Data for the task -

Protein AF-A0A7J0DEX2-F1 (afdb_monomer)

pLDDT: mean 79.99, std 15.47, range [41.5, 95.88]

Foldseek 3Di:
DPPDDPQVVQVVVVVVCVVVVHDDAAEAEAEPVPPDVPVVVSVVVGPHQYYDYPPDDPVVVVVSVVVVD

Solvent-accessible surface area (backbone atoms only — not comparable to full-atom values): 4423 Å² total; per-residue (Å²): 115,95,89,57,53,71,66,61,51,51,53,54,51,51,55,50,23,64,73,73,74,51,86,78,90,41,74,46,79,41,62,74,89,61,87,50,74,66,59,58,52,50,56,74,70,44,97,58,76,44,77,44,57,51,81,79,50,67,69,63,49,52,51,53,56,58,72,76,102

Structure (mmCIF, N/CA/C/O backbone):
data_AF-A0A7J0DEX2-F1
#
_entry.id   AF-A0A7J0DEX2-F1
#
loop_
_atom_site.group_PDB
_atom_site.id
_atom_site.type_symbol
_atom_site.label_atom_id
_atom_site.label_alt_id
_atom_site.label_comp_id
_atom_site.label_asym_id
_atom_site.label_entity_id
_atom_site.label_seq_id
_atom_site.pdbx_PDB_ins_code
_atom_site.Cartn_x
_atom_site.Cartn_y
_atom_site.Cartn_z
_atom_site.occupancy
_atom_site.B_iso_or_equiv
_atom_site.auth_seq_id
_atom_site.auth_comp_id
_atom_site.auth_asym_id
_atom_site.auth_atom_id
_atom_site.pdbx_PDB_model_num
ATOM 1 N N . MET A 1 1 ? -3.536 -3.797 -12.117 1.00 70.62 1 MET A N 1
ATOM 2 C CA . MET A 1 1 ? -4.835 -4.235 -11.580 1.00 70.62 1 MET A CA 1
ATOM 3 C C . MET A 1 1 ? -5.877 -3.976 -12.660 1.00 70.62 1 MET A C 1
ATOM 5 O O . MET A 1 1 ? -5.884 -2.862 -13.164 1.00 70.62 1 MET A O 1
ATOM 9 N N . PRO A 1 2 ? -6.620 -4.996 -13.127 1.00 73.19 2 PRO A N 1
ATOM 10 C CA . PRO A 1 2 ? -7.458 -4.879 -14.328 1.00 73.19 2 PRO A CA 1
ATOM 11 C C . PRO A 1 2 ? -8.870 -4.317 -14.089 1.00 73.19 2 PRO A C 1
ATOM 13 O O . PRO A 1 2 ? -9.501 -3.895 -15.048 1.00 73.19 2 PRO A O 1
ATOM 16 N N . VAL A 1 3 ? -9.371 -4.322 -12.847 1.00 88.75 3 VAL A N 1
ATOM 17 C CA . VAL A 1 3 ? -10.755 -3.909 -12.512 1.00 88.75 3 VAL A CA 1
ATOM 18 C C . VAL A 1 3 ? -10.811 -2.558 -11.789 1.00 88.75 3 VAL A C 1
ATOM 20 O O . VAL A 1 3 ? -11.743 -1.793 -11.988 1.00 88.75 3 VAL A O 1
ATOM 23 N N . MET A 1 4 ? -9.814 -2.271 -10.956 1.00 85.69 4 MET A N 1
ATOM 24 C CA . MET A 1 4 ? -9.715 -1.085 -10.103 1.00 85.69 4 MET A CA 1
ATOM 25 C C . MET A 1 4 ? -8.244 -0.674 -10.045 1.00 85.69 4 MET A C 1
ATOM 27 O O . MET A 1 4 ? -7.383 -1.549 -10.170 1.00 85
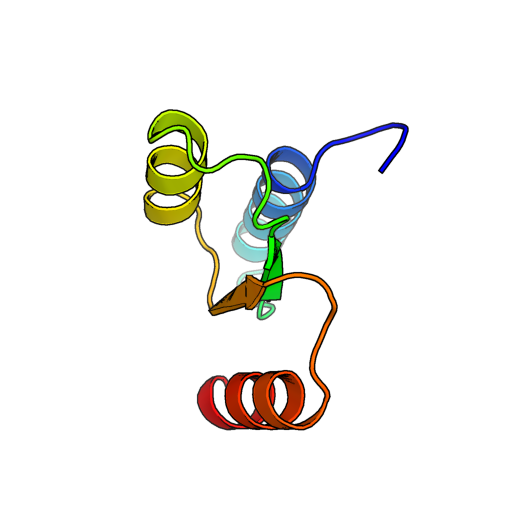.69 4 MET A O 1
ATOM 31 N N . ASP A 1 5 ? -7.941 0.615 -9.895 1.00 85.00 5 ASP A N 1
ATOM 32 C CA . ASP A 1 5 ? -6.568 1.104 -9.733 1.00 85.00 5 ASP A CA 1
ATOM 33 C C . ASP A 1 5 ? -6.127 1.167 -8.257 1.00 85.00 5 ASP A C 1
ATOM 35 O O . ASP A 1 5 ? -6.895 0.872 -7.341 1.00 85.00 5 ASP A O 1
ATOM 39 N N . GLY A 1 6 ? -4.838 1.448 -8.034 1.00 83.00 6 GLY A N 1
ATOM 40 C CA . GLY A 1 6 ? -4.237 1.437 -6.694 1.00 83.00 6 GLY A CA 1
ATOM 41 C C . GLY A 1 6 ? -4.828 2.496 -5.777 1.00 83.00 6 GLY A C 1
ATOM 42 O O . GLY A 1 6 ? -5.035 2.229 -4.600 1.00 83.00 6 GLY A O 1
ATOM 43 N N . PHE A 1 7 ? -5.149 3.661 -6.332 1.00 82.44 7 PHE A N 1
ATOM 44 C CA . PHE A 1 7 ? -5.696 4.779 -5.579 1.00 82.44 7 PHE A CA 1
ATOM 45 C C . PHE A 1 7 ? -7.122 4.495 -5.131 1.00 82.44 7 PHE A C 1
ATOM 47 O O . PHE A 1 7 ? -7.472 4.747 -3.980 1.00 82.44 7 PHE A O 1
ATOM 54 N N . GLU A 1 8 ? -7.946 3.945 -6.021 1.00 86.94 8 GLU A N 1
ATOM 55 C CA . GLU A 1 8 ? -9.310 3.578 -5.671 1.00 86.94 8 GLU A CA 1
ATOM 56 C C . GLU A 1 8 ? -9.338 2.444 -4.639 1.00 86.94 8 GLU A C 1
ATOM 58 O O . GLU A 1 8 ? -10.148 2.493 -3.713 1.00 86.94 8 GLU A O 1
ATOM 63 N N . ALA A 1 9 ? -8.424 1.472 -4.739 1.00 89.50 9 ALA A N 1
ATOM 64 C CA . ALA A 1 9 ? -8.279 0.431 -3.727 1.00 89.50 9 ALA A CA 1
ATOM 65 C C . ALA A 1 9 ? -7.919 1.024 -2.353 1.00 89.50 9 ALA A C 1
ATOM 67 O O . ALA A 1 9 ? -8.603 0.723 -1.378 1.00 89.50 9 ALA A O 1
ATOM 68 N N . THR A 1 10 ? -6.917 1.910 -2.286 1.00 89.25 10 THR A N 1
ATOM 69 C CA . THR A 1 10 ? -6.534 2.619 -1.053 1.00 89.25 10 THR A CA 1
ATOM 70 C C . THR A 1 10 ? -7.707 3.394 -0.466 1.00 89.25 10 THR A C 1
ATOM 72 O O . THR A 1 10 ? -8.026 3.202 0.700 1.00 89.25 10 THR A O 1
ATOM 75 N N . ARG A 1 11 ? -8.418 4.193 -1.275 1.00 88.62 11 ARG A N 1
ATOM 76 C CA . ARG A 1 11 ? -9.579 4.967 -0.805 1.00 88.62 11 ARG A CA 1
ATOM 77 C C . ARG A 1 11 ? -10.634 4.075 -0.152 1.00 88.62 11 ARG A C 1
ATOM 79 O O . ARG A 1 11 ? -11.143 4.412 0.910 1.00 88.62 11 ARG A O 1
ATOM 86 N N . ARG A 1 12 ? -10.968 2.946 -0.784 1.00 92.44 12 ARG A N 1
ATOM 87 C CA . ARG A 1 12 ? -11.965 2.009 -0.245 1.00 92.44 12 
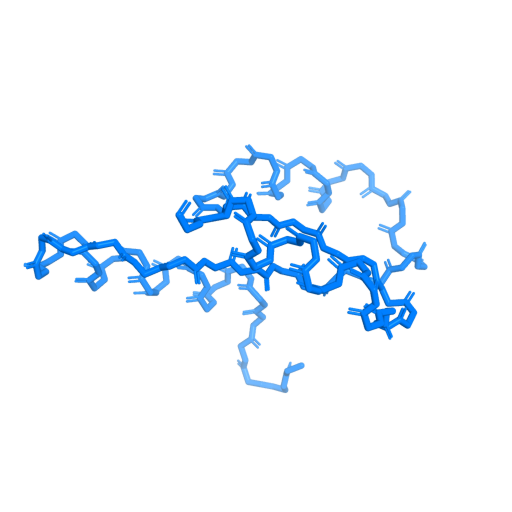ARG A CA 1
ATOM 88 C C . ARG A 1 12 ? -11.492 1.363 1.056 1.00 92.44 12 ARG A C 1
ATOM 90 O O . ARG A 1 12 ? -12.300 1.209 1.961 1.00 92.44 12 ARG A O 1
ATOM 97 N N . ILE A 1 13 ? -10.209 1.008 1.159 1.00 92.19 13 ILE A N 1
ATOM 98 C CA . ILE A 1 13 ? -9.643 0.470 2.405 1.00 92.19 13 ILE A CA 1
ATOM 99 C C . ILE A 1 13 ? -9.766 1.511 3.520 1.00 92.19 13 ILE A C 1
ATOM 101 O O . ILE A 1 13 ? -10.276 1.181 4.584 1.00 92.19 13 ILE A O 1
ATOM 105 N N . THR A 1 14 ? -9.414 2.771 3.259 1.00 90.19 14 THR A N 1
ATOM 106 C CA . THR A 1 14 ? -9.479 3.815 4.288 1.00 90.19 14 THR A CA 1
ATOM 107 C C . THR A 1 14 ? -10.908 4.187 4.703 1.00 90.19 14 THR A C 1
ATOM 109 O O . THR A 1 14 ? -11.170 4.534 5.855 1.00 90.19 14 THR A O 1
ATOM 112 N N . GLU A 1 15 ? -11.879 4.084 3.794 1.00 92.50 15 GLU A N 1
ATOM 113 C CA . GLU A 1 15 ? -13.301 4.221 4.137 1.00 92.50 15 GLU A CA 1
ATOM 114 C C . GLU A 1 15 ? -13.758 3.127 5.116 1.00 92.50 15 GLU A C 1
ATOM 116 O O . GLU A 1 15 ? -14.429 3.431 6.105 1.00 92.50 15 GLU A O 1
ATOM 121 N N . GLU A 1 16 ? -13.337 1.881 4.891 1.00 95.06 16 GLU A N 1
ATOM 122 C CA . GLU A 1 16 ? -13.611 0.765 5.802 1.00 95.06 16 GLU A CA 1
ATOM 123 C C . GLU A 1 16 ? -12.860 0.921 7.135 1.00 95.06 16 GLU A C 1
ATOM 125 O O . GLU A 1 16 ? -13.439 0.731 8.201 1.00 95.06 16 GLU A O 1
ATOM 130 N N . GLU A 1 17 ? -11.594 1.336 7.112 1.00 94.25 17 GLU A N 1
ATOM 131 C CA . GLU A 1 17 ? -10.799 1.639 8.311 1.00 94.25 17 GLU A CA 1
ATOM 132 C C . GLU A 1 17 ? -11.487 2.644 9.230 1.00 94.25 17 GLU A C 1
ATOM 134 O O . GLU A 1 17 ? -11.631 2.394 10.428 1.00 94.25 17 GLU A O 1
ATOM 139 N N . ARG A 1 18 ? -11.988 3.749 8.664 1.00 91.69 18 ARG A N 1
ATOM 140 C CA . ARG A 1 18 ? -12.756 4.754 9.411 1.00 91.69 18 ARG A CA 1
ATOM 141 C C . ARG A 1 18 ? -14.043 4.180 9.988 1.00 91.69 18 ARG A C 1
ATOM 143 O O . ARG A 1 18 ? -14.419 4.557 11.096 1.00 91.69 18 ARG A O 1
ATOM 150 N N . TYR A 1 19 ? -14.712 3.287 9.260 1.00 95.44 19 TYR A N 1
ATOM 151 C CA . TYR A 1 19 ? -15.922 2.626 9.742 1.00 95.44 19 TYR A CA 1
ATOM 152 C C . TYR A 1 19 ? -15.637 1.711 10.942 1.00 95.44 19 TYR A C 1
ATOM 154 O O . TYR A 1 19 ? -16.379 1.736 11.924 1.00 95.44 19 TYR A O 1
ATOM 162 N N . TYR A 1 20 ? -14.547 0.942 10.896 1.00 95.88 20 TYR A N 1
ATOM 163 C CA . TYR A 1 20 ? -14.162 0.021 11.970 1.00 95.88 20 TYR A CA 1
ATOM 164 C C . TYR A 1 20 ? -13.306 0.661 13.073 1.00 95.88 20 TYR A C 1
ATOM 166 O O . TYR A 1 20 ? -13.090 0.036 14.110 1.00 95.88 20 TYR A O 1
ATOM 174 N N . GLY A 1 21 ? -12.823 1.891 12.881 1.00 95.00 21 GLY A N 1
ATOM 175 C CA . GLY A 1 21 ? -11.918 2.564 13.813 1.00 95.00 21 GLY A CA 1
ATOM 176 C C . GLY A 1 21 ? -10.542 1.895 13.905 1.00 95.00 21 GLY A C 1
ATOM 177 O O . GLY A 1 21 ? -9.944 1.873 14.980 1.00 95.00 21 GLY A O 1
ATOM 178 N N . VAL A 1 22 ? -10.063 1.319 12.802 1.00 94.12 22 VAL A N 1
ATOM 179 C CA . VAL A 1 22 ? -8.757 0.647 12.699 1.00 94.12 22 VAL A CA 1
ATOM 180 C C . VAL A 1 22 ? -7.868 1.368 11.692 1.00 94.12 22 VAL A C 1
ATOM 182 O O . VAL A 1 22 ? -8.364 2.142 10.886 1.00 94.12 22 VAL A O 1
ATOM 185 N N . HIS A 1 23 ? -6.565 1.094 11.724 1.00 90.75 23 HIS A N 1
ATOM 186 C CA . HIS A 1 23 ? -5.614 1.520 10.694 1.00 90.75 23 HIS A CA 1
ATOM 187 C C . HIS A 1 23 ? -4.887 0.288 10.161 1.00 90.75 23 HIS A C 1
ATOM 189 O O . HIS A 1 23 ? -4.328 -0.476 10.954 1.00 90.75 23 HIS A O 1
ATOM 195 N N . ILE A 1 24 ? -4.914 0.066 8.849 1.00 90.81 24 ILE A N 1
ATOM 196 C CA . ILE A 1 24 ? -4.202 -1.015 8.172 1.00 90.81 24 ILE A CA 1
ATOM 197 C C . ILE A 1 24 ? -3.108 -0.362 7.331 1.00 90.81 24 ILE A C 1
ATOM 199 O O . ILE A 1 24 ? -3.409 0.392 6.415 1.00 90.81 24 ILE A O 1
ATOM 203 N N . PRO A 1 25 ? -1.828 -0.673 7.572 1.00 91.00 25 PRO A N 1
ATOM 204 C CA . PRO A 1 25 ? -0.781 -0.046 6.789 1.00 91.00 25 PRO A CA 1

Description of the task - Set down exactly the lines of the data above, beginning with the line that has "ATOM 35 O O" and ending with the line that has "ATOM 47 O O", and no others.

Exercise result -
ATOM 35 O O . ASP A 1 5 ? -6.895 0.872 -7.341 1.00 85.00 5 ASP A O 1
ATOM 39 N N . GLY A 1 6 ? -4.838 1.448 -8.034 1.00 83.00 6 GLY A N 1
ATOM 40 C CA . GLY A 1 6 ? -4.237 1.437 -6.694 1.00 83.00 6 GLY A CA 1
ATOM 41 C C . GLY A 1 6 ? -4.828 2.496 -5.777 1.00 83.00 6 GLY A C 1
ATOM 42 O O . GLY A 1 6 ? -5.035 2.229 -4.600 1.00 83.00 6 GLY A O 1
ATOM 43 N N . PHE A 1 7 ? -5.149 3.661 -6.332 1.00 82.44 7 PHE A N 1
ATOM 44 C CA . PHE A 1 7 ? -5.696 4.779 -5.579 1.00 82.44 7 PHE A CA 1
ATOM 45 C C . PHE A 1 7 ? -7.122 4.495 -5.131 1.00 82.44 7 PHE A C 1
ATOM 47 O O . PHE A 1 7 ? -7.472 4.747 -3.980 1.00 82.44 7 PHE A O 1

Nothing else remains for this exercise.